* EXERCISE DESCRIPTION *
Below are several entries. Transcribe exactly those lines that fall from the one with "ATOM 5 O O ." through the one with "ATOM 20 O O", end lines included.

═════ INFORMATION SUPPLIED ═════

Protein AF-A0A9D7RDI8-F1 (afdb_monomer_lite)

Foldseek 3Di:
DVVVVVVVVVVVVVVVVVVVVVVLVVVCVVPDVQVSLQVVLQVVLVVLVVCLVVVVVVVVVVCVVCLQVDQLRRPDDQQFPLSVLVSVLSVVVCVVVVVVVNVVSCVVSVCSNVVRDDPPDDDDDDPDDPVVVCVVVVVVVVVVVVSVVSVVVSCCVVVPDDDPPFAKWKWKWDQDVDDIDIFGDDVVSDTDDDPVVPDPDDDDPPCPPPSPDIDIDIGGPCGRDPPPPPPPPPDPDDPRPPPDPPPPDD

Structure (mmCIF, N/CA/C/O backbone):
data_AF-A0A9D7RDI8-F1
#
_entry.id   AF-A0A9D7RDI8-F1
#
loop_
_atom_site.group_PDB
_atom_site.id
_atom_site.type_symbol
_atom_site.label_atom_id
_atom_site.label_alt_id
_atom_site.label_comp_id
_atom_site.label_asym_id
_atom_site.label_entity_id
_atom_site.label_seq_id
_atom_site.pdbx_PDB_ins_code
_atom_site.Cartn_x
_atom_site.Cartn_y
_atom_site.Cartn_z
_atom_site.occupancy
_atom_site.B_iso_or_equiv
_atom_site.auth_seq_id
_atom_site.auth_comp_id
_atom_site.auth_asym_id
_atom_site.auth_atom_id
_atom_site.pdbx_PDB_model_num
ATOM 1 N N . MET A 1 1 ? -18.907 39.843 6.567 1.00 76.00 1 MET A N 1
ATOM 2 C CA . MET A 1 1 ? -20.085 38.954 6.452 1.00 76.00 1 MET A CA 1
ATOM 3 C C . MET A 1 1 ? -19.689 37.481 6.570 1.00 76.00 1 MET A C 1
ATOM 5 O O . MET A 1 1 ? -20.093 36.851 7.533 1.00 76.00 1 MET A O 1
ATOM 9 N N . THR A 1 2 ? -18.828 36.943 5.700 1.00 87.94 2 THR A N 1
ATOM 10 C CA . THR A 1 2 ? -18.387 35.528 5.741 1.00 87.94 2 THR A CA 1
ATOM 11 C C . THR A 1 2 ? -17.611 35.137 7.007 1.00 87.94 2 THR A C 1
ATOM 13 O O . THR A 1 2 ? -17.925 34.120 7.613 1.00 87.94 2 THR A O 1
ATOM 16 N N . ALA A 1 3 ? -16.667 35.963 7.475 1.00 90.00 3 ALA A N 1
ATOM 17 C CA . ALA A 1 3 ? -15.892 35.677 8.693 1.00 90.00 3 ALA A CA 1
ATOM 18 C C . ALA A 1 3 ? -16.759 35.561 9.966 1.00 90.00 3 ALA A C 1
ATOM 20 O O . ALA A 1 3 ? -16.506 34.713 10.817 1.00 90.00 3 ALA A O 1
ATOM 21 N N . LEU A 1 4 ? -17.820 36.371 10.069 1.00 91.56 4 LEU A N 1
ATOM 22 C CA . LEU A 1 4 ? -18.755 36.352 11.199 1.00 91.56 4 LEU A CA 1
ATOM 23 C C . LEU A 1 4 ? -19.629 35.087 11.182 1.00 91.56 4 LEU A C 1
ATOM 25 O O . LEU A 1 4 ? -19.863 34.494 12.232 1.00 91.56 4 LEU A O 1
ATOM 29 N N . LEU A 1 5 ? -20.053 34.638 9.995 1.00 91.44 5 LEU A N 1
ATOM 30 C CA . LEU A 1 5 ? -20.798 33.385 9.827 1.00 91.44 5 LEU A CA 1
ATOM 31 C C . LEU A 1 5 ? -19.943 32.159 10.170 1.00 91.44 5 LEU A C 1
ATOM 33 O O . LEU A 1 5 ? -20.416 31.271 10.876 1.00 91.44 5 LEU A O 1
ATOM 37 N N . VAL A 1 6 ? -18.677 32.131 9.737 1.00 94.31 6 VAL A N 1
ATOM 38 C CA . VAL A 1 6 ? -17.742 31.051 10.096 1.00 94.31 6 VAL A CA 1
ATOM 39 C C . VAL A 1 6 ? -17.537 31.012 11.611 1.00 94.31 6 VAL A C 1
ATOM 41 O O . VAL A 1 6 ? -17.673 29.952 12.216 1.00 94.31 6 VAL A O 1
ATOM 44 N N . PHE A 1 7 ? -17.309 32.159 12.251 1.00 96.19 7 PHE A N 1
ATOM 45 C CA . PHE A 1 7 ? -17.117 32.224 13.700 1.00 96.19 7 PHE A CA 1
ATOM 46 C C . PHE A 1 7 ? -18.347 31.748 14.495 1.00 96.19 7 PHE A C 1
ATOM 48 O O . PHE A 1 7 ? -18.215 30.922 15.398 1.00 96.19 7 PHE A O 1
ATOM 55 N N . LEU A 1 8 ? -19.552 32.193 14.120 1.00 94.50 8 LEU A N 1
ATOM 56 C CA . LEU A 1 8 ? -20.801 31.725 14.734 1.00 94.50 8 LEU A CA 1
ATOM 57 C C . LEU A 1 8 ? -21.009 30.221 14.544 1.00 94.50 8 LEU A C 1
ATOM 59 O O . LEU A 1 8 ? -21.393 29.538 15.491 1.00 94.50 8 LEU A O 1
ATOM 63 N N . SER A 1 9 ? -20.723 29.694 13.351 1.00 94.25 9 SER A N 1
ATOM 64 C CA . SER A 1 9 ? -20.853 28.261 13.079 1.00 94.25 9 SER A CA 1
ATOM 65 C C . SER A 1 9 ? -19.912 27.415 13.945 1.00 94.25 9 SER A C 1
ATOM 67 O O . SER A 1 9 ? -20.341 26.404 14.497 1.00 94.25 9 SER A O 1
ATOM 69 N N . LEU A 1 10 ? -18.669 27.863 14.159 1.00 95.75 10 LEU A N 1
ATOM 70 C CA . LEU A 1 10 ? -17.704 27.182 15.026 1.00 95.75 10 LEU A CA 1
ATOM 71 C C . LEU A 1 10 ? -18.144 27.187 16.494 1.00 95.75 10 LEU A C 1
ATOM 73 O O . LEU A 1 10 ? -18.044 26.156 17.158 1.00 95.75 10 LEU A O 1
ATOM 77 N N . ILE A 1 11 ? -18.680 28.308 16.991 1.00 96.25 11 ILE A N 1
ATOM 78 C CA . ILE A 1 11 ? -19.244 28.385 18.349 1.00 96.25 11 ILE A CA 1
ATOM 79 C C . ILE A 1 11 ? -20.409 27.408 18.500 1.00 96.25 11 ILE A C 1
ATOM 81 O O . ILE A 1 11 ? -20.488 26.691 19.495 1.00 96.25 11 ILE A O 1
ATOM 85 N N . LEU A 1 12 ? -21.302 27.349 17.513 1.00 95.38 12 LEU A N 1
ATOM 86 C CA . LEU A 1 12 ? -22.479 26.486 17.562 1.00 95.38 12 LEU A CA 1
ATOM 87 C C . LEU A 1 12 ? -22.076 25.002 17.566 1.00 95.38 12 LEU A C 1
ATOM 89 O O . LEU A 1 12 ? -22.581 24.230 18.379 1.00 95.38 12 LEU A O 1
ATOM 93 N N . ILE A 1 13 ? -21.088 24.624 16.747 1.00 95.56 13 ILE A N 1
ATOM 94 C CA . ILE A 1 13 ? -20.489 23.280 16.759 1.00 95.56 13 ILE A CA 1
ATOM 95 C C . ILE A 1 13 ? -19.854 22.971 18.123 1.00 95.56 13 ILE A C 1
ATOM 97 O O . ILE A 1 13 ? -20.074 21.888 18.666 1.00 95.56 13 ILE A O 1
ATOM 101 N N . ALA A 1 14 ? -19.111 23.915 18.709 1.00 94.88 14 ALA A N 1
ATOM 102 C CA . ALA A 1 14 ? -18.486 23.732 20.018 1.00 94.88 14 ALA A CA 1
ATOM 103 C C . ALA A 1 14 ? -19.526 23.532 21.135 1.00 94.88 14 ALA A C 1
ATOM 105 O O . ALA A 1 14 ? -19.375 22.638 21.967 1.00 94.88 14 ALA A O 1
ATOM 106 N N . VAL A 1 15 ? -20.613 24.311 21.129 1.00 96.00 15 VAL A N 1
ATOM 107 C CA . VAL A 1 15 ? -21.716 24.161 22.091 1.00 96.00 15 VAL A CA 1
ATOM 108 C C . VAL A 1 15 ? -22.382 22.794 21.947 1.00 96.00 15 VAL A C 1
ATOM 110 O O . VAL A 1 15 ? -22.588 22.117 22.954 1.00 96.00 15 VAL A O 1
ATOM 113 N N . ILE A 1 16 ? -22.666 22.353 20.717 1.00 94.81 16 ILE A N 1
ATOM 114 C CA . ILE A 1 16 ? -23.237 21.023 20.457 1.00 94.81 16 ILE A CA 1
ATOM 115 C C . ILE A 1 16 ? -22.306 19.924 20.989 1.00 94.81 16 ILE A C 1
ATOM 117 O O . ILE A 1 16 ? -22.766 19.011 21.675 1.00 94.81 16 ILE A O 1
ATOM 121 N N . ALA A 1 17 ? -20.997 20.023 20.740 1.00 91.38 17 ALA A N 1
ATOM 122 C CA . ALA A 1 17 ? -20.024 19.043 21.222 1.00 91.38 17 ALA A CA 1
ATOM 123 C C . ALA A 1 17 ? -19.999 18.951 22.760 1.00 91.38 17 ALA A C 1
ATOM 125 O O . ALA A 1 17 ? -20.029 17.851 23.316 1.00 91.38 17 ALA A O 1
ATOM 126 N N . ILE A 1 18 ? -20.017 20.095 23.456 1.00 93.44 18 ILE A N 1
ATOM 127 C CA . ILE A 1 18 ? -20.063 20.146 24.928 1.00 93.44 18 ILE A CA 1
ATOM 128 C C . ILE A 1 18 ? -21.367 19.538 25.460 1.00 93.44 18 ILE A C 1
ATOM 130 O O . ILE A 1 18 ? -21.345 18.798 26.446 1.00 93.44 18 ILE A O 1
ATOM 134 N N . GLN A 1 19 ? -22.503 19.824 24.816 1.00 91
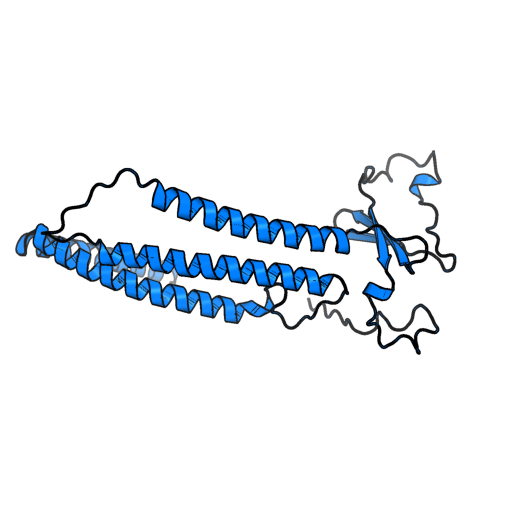.38 19 GLN A N 1
ATOM 135 C CA . GLN A 1 19 ? -23.798 19.269 25.215 1.00 91.38 19 GLN A CA 1
ATOM 136 C C . GLN A 1 19 ? -23.823 17.745 25.086 1.00 91.38 19 GLN A C 1
ATOM 138 O O . GLN A 1 19 ? -24.247 17.070 26.023 1.00 91.38 19 GLN A O 1
ATOM 143 N N . ILE A 1 20 ? -23.314 17.199 23.978 1.00 90.44 20 ILE A N 1
ATOM 144 C CA . ILE A 1 20 ? -23.197 15.747 23.789 1.00 90.44 20 ILE A CA 1
ATOM 145 C C . ILE A 1 20 ? -22.340 15.137 24.904 1.00 90.44 20 ILE A C 1
ATOM 147 O O . ILE A 1 20 ? -22.765 14.164 25.524 1.00 90.44 20 ILE A O 1
ATOM 151 N N . GLY A 1 21 ? -21.189 15.745 25.218 1.00 85.56 21 GLY A N 1
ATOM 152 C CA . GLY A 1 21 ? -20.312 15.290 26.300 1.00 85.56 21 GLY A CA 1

═════

* OUTPUT OF THE TASK *
ATOM 5 O O . MET A 1 1 ? -20.093 36.851 7.533 1.00 76.00 1 MET A O 1
ATOM 9 N N . THR A 1 2 ? -18.828 36.943 5.700 1.00 87.94 2 THR A N 1
ATOM 10 C CA . THR A 1 2 ? -18.387 35.528 5.741 1.00 87.94 2 THR A CA 1
ATOM 11 C C . THR A 1 2 ? -17.611 35.137 7.007 1.00 87.94 2 THR A C 1
ATOM 13 O O . THR A 1 2 ? -17.925 34.120 7.613 1.00 87.94 2 THR A O 1
ATOM 16 N N . ALA A 1 3 ? -16.667 35.963 7.475 1.00 90.00 3 ALA A N 1
ATOM 17 C CA . ALA A 1 3 ? -15.892 35.677 8.693 1.00 90.00 3 ALA A CA 1
ATOM 18 C C . ALA A 1 3 ? -16.759 35.561 9.966 1.00 90.00 3 ALA A C 1
ATOM 20 O O . ALA A 1 3 ? -16.506 34.713 10.817 1.00 90.00 3 ALA A O 1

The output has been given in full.